1985: Scientists announced that skeletal remains exhumed in Brazil were those of Nazi war criminal Josef Mengele.

1989: The U.S. Supreme Court ruled that burning the American flag as a form of political protest was protected by the First Amendment.

1993: In Madrid, five senior military officers and two civilians were killed by a car bomb. 24 people were injured. The Basque terror group claimed responsibility.

2001: Former Haitian Army colonel Carl Dorelien taken into custody in Port St. Lucie. Dorelien had been in exile since 1994 when he was sentenced to life in prison for his role in a 1994 massacre.
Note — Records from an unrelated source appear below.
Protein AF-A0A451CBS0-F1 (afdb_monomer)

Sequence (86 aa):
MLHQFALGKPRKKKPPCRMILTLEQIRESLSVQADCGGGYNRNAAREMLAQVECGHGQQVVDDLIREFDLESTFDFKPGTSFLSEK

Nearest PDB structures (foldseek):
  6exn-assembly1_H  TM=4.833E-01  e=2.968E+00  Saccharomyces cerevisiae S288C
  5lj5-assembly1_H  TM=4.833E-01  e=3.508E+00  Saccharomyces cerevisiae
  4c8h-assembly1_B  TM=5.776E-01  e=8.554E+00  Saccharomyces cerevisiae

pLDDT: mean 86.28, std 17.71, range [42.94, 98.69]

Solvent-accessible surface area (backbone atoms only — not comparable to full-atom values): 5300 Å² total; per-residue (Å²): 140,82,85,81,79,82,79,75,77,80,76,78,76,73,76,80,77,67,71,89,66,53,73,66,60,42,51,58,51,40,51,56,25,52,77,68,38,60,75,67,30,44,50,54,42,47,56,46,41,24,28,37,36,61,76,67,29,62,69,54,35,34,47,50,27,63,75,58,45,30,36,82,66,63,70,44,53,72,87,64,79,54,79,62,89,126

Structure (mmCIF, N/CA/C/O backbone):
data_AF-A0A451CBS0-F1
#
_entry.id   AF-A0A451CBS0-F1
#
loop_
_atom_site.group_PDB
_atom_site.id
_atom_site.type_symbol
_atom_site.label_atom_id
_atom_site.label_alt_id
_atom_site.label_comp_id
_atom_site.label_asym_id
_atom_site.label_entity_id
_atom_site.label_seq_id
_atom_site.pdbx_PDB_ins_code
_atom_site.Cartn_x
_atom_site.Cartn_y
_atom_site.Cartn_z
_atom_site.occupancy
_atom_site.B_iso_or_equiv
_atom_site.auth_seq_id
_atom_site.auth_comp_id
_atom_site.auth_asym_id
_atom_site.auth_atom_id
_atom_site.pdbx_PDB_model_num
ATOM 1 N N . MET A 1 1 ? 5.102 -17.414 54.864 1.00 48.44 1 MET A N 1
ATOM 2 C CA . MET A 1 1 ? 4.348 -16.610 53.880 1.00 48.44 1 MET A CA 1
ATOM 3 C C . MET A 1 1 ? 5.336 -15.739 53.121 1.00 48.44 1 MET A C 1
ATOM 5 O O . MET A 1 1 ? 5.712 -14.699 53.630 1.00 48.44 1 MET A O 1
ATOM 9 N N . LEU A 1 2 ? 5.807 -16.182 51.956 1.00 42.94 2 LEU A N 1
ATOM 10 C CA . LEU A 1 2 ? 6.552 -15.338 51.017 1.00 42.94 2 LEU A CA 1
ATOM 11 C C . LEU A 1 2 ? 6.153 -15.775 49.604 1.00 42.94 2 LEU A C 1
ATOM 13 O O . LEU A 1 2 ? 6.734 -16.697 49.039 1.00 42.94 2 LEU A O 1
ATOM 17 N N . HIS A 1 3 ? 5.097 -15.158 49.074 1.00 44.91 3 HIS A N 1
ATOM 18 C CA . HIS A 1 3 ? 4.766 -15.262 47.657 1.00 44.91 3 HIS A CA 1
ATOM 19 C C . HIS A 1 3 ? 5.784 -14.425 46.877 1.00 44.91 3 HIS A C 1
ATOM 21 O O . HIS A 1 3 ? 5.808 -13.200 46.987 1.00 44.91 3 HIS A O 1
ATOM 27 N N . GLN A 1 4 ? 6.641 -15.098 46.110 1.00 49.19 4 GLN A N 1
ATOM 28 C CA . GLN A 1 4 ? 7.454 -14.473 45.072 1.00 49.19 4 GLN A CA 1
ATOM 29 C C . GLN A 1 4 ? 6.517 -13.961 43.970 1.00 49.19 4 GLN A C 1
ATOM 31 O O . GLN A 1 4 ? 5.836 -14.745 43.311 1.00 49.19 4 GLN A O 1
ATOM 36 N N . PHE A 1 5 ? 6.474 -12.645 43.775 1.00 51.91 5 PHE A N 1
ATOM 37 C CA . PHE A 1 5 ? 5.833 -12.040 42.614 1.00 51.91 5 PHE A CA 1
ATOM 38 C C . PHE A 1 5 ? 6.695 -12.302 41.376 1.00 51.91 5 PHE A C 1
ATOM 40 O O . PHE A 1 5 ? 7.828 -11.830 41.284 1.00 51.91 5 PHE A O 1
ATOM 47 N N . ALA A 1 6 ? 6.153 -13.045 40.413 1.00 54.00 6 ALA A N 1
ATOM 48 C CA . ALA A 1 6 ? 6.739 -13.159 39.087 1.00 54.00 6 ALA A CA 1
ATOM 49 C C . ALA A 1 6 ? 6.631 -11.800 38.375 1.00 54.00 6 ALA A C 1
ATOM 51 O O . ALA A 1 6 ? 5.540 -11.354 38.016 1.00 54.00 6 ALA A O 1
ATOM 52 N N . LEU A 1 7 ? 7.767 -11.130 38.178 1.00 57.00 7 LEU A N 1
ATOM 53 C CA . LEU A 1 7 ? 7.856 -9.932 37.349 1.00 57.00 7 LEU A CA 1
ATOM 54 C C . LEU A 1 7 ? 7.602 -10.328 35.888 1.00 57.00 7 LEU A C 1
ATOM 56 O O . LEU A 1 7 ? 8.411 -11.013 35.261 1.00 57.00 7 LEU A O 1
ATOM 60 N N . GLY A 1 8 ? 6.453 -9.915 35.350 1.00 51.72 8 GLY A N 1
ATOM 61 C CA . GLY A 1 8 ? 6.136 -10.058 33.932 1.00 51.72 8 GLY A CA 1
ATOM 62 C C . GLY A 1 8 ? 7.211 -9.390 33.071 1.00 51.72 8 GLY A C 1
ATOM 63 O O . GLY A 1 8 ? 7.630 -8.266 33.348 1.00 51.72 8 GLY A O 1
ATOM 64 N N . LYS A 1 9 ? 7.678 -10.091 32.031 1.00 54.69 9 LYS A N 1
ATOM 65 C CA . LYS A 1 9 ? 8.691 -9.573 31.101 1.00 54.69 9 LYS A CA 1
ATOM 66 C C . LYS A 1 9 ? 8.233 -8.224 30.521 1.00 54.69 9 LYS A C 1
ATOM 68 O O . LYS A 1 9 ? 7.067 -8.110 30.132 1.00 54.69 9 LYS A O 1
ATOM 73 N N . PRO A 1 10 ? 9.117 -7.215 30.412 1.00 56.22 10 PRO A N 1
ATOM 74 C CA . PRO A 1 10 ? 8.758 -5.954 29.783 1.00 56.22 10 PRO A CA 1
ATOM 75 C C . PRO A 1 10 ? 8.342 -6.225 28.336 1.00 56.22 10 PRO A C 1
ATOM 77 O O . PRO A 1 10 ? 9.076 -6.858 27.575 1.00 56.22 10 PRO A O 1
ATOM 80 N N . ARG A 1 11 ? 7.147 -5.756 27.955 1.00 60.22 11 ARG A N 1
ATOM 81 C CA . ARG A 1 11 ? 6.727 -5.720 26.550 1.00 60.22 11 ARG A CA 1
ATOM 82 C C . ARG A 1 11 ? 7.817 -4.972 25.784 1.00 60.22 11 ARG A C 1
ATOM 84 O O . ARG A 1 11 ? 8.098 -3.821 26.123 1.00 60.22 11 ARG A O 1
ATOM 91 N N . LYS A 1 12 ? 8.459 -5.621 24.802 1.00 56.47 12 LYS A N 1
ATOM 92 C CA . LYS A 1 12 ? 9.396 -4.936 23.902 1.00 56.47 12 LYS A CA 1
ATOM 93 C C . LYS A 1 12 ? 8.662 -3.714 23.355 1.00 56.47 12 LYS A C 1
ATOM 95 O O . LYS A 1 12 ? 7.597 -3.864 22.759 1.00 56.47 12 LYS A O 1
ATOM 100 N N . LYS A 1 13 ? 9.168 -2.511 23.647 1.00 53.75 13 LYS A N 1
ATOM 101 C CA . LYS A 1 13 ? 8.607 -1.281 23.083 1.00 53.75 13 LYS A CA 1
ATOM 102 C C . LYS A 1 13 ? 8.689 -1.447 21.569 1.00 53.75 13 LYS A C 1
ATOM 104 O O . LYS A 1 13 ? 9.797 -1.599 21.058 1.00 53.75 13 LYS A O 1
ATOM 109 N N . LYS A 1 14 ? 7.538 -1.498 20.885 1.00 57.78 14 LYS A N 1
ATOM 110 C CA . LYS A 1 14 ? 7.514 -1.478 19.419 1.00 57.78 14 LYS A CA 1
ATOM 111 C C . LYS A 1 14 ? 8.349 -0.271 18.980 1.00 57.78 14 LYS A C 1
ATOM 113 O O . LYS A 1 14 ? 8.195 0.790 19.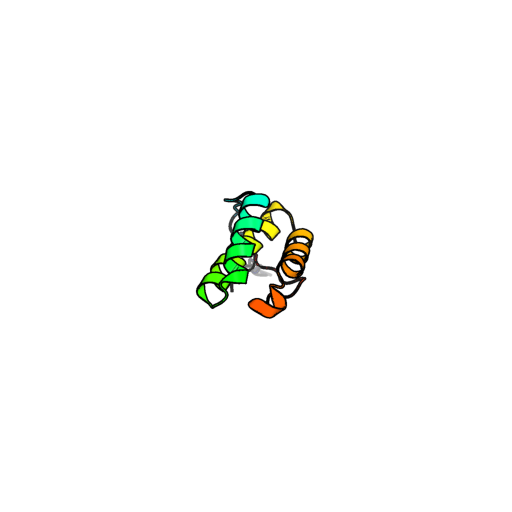600 1.00 57.78 14 LYS A O 1
ATOM 118 N N . PRO A 1 15 ? 9.267 -0.432 18.012 1.00 61.16 15 PRO A N 1
ATOM 119 C CA . PRO A 1 15 ? 10.056 0.688 17.531 1.00 61.16 15 PRO A CA 1
ATOM 120 C C . PRO A 1 15 ? 9.113 1.830 17.138 1.00 61.16 15 PRO A C 1
ATOM 122 O O . PRO A 1 15 ? 7.998 1.566 16.673 1.00 61.16 15 PRO A O 1
ATOM 125 N N . PRO A 1 16 ? 9.505 3.093 17.385 1.00 65.81 16 PRO A N 1
ATOM 126 C CA . PRO A 1 16 ? 8.677 4.219 17.023 1.00 65.81 16 PRO A CA 1
ATOM 127 C C . PRO A 1 16 ? 8.459 4.183 15.517 1.00 65.81 16 PRO A C 1
ATOM 129 O O . PRO A 1 16 ? 9.381 4.274 14.711 1.00 65.81 16 PRO A O 1
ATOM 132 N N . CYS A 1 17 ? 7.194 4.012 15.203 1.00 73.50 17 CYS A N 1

2001: In Alexandria, VA, a U.S. federal grand jury indicted 13 Saudis and a Lebanese in the 1996 bombing of the Khobar Towers in Saudi Arabia that killed 19 American servicemen.

2003: The fifth Harry Potter book, "Harry Potter and the Order of the Phoenix," was published by J.K. Rowling. Amazon.com shipped out more than one million copies on this day making the day the largest distribution day of a single item in e-commerce history. The book set sales records around the world with an estimated 5 million copies were sold on the first day.

2004: SpaceShipOne, designed by Burt Rutan and piloted by Mike Melvill, reached 328,491 feet above Earth in a 90 minute flight. The height is about 400 feet above the distance scientists consider to be the boundary of space.